My sister gave me a lot of relief. She asked me to be brave and face people, because hiding from them would mean I had done something wrong. I gathered the courage to go to office the next day.
My head was down the entire time, and I didn't dare make an eye-contact with anyone. I felt like a lamb walking into a pride of lions. I didn't have the guts to face all of them because I was still traumatised by the previous day's events. I still wish I could just erase that day from my life. It became the longest day of my life. I was just waiting for the clock to strike six so I could go home. A couple of days later, Kabir returned, but he said nothing. Without any support, I began to lose my morale. I developed an aversion towards everybody. I would come to work, do my assignments, and leave. I had no friends and I spoke to no one.
A week later, people became normal. I interacted with Kabir a few times in the meanwhile, and he was always calm and professional. He probably had no idea what had happened or what I went through.
I started forgetting things little by little, but deep down I was still hurt. That incident left me wounded.
And then one day Kabir threw a party in the office cafeteria and everyone was invited. I was not sure if I should go. Since everyone was invited, I didn't want to draw attention to myself by staying back. At the cafeteria, Kabir sat next to me and asked me a few things about our ongoing project. We had lunch together.
Then he got up and asked for everybody's attention. He asked me to stand up as well. Then he called someone named Rohit. Suddenly, the three of us were standing and all eyes were on us.
He first asked if all of us knew Rohit. Then he said this:
“Suppose you are passing by and you see your sister standing and waiting for an auto or bus to her home on a rainy night. What will you do? I guess none of you will leave her there and pass by. You would take her with you, and that night I did the same. I don’t know when Rohit came and took a picture of mine facing towards her, and you guys created a rumour out of it. Yes, she and I have a relationship; a relationship of brother and sister, a bond of humanity, a camaraderie between colleagues, and I share the same warmth with almost all of you.
Guys we all are well educated but one has to develop ethics and morals by themselves. We all have almost the same qualifications but different characters, and our character is defined by the morals we choose for life. A girl is always a part of your life. Respect her, empower her and let her live a better life here.

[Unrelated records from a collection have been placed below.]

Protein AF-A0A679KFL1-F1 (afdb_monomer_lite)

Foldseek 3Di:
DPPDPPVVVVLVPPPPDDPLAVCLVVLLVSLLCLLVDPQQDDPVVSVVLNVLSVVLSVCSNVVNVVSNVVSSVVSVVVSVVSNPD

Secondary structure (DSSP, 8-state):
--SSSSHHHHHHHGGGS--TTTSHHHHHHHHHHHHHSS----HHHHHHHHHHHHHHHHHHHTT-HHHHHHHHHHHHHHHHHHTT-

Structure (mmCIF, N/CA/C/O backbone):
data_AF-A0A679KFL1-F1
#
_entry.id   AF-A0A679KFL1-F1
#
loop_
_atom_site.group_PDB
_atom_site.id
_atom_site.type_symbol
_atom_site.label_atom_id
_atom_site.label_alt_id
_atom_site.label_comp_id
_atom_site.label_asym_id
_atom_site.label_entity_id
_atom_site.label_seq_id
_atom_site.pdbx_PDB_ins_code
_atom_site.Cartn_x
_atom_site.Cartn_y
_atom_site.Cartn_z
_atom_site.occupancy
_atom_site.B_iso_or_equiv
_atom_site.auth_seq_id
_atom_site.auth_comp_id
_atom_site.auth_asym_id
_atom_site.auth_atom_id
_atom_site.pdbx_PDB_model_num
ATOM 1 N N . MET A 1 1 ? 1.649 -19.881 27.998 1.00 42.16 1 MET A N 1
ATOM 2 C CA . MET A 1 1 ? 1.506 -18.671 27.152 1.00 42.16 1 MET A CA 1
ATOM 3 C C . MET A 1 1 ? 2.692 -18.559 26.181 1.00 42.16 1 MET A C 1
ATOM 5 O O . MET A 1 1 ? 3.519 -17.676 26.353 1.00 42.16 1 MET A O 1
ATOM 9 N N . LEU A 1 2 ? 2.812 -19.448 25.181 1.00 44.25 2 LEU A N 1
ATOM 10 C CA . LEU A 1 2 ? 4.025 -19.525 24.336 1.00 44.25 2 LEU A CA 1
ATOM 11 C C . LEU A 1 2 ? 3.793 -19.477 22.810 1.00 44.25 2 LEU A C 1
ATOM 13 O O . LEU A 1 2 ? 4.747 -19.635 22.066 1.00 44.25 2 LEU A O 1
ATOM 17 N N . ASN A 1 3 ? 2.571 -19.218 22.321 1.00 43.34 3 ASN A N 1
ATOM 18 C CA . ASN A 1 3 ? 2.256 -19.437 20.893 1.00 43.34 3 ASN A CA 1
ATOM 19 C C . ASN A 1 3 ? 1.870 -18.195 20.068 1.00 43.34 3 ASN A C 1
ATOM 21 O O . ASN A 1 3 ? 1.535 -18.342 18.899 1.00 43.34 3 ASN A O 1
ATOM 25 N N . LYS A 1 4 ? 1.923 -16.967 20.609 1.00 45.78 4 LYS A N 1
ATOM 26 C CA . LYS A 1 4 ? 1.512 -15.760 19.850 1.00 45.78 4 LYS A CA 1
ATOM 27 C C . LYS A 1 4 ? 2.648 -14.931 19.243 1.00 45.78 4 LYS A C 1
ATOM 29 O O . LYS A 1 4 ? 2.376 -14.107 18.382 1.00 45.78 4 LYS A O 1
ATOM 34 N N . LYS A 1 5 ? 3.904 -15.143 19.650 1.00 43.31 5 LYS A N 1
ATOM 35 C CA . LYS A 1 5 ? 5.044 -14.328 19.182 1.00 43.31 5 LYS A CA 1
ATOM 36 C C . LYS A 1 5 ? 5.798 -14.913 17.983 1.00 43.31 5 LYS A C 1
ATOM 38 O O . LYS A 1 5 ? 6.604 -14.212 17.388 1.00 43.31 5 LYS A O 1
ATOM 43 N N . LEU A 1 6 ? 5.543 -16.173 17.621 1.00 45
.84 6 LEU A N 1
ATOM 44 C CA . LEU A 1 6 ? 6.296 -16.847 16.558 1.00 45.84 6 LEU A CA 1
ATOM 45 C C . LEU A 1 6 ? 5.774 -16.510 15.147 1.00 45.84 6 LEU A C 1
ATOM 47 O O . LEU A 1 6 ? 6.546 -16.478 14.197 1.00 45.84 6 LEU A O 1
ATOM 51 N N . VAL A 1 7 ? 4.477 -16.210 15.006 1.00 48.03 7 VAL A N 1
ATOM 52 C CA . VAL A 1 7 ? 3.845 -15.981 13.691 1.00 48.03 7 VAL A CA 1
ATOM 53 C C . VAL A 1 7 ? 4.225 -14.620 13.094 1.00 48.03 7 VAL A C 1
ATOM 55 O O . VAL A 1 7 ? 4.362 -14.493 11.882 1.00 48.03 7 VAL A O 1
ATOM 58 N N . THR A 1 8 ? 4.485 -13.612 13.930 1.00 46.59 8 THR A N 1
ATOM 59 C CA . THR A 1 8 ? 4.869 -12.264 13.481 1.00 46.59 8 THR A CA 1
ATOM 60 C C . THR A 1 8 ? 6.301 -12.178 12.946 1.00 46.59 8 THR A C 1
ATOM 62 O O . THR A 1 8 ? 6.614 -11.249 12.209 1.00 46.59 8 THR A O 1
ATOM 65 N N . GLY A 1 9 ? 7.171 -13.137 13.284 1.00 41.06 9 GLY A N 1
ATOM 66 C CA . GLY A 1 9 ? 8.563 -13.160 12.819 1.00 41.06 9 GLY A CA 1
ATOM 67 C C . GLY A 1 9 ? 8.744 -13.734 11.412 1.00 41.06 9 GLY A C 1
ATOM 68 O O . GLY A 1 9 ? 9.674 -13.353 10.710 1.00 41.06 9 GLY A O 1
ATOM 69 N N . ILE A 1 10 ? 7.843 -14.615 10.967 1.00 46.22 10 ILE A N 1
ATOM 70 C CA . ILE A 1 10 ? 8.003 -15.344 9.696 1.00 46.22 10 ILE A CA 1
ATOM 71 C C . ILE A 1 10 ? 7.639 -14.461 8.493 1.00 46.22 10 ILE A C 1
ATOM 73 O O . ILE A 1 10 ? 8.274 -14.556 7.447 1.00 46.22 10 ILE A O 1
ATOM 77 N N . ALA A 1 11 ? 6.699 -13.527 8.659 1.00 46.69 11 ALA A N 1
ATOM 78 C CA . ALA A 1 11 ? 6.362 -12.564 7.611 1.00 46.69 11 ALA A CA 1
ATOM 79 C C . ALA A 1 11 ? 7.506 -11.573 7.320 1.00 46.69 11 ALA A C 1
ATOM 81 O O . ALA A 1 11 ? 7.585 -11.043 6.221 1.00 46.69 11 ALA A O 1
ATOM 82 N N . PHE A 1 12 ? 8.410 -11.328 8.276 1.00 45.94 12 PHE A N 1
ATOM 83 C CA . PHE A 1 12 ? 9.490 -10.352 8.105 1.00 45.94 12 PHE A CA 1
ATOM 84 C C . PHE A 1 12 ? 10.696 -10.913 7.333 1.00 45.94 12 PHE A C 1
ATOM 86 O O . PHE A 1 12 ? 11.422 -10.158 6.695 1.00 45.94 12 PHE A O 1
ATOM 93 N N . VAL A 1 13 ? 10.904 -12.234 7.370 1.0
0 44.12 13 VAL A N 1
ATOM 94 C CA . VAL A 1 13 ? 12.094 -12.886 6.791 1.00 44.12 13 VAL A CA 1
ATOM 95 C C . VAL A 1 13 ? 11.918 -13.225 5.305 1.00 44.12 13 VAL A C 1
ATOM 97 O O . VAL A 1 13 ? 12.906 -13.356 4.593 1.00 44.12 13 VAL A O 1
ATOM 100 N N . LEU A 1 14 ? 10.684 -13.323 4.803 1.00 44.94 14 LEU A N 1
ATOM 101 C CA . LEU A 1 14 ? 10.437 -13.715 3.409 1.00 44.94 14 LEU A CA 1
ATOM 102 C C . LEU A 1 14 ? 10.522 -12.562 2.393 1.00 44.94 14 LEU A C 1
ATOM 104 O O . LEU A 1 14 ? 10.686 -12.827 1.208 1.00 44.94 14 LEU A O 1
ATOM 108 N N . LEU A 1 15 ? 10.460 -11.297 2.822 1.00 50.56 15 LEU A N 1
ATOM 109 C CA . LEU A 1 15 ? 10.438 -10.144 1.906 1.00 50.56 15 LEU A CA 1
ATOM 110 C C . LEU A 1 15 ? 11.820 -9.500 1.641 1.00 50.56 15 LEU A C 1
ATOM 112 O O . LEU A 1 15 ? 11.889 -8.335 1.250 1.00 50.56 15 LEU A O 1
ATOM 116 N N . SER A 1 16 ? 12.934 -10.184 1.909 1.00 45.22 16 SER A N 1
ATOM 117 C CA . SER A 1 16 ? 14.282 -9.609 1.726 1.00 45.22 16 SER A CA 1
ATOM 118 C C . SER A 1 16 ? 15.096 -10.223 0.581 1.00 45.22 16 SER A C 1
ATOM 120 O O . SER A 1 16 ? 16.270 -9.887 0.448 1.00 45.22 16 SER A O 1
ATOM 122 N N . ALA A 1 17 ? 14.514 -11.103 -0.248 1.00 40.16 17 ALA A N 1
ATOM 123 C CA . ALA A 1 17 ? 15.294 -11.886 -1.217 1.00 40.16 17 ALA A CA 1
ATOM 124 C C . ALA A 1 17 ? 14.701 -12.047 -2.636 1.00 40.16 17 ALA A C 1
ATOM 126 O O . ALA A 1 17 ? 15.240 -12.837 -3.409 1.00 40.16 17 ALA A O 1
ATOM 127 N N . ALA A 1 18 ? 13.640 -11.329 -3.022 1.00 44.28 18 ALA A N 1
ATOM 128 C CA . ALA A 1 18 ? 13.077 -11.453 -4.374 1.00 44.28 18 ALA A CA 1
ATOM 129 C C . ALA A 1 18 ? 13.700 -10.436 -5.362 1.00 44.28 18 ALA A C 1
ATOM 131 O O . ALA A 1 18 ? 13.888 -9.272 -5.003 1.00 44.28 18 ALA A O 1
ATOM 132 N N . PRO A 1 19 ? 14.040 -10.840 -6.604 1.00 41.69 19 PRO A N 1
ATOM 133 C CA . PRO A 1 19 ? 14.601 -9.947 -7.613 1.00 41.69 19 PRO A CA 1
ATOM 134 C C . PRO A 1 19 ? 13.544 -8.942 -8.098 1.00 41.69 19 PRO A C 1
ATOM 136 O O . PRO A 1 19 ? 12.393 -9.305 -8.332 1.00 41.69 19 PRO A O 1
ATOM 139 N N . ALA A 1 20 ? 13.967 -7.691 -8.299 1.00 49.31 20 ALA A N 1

No one is good or bad, evil or Godly; but how you treat others makes the difference. I hope in future, you will all enter office premises with a good character and leave your bad traits outside this building, and if possible leave them forever. Raise your voice against all kinds of humiliation you face. If you are silent, they have the power.”
I don’t know what changed after his effort to make our workplace a better one. But yes, I feel the aura in my office has changed. I have changed too- I am less disheartened and more respectful of him.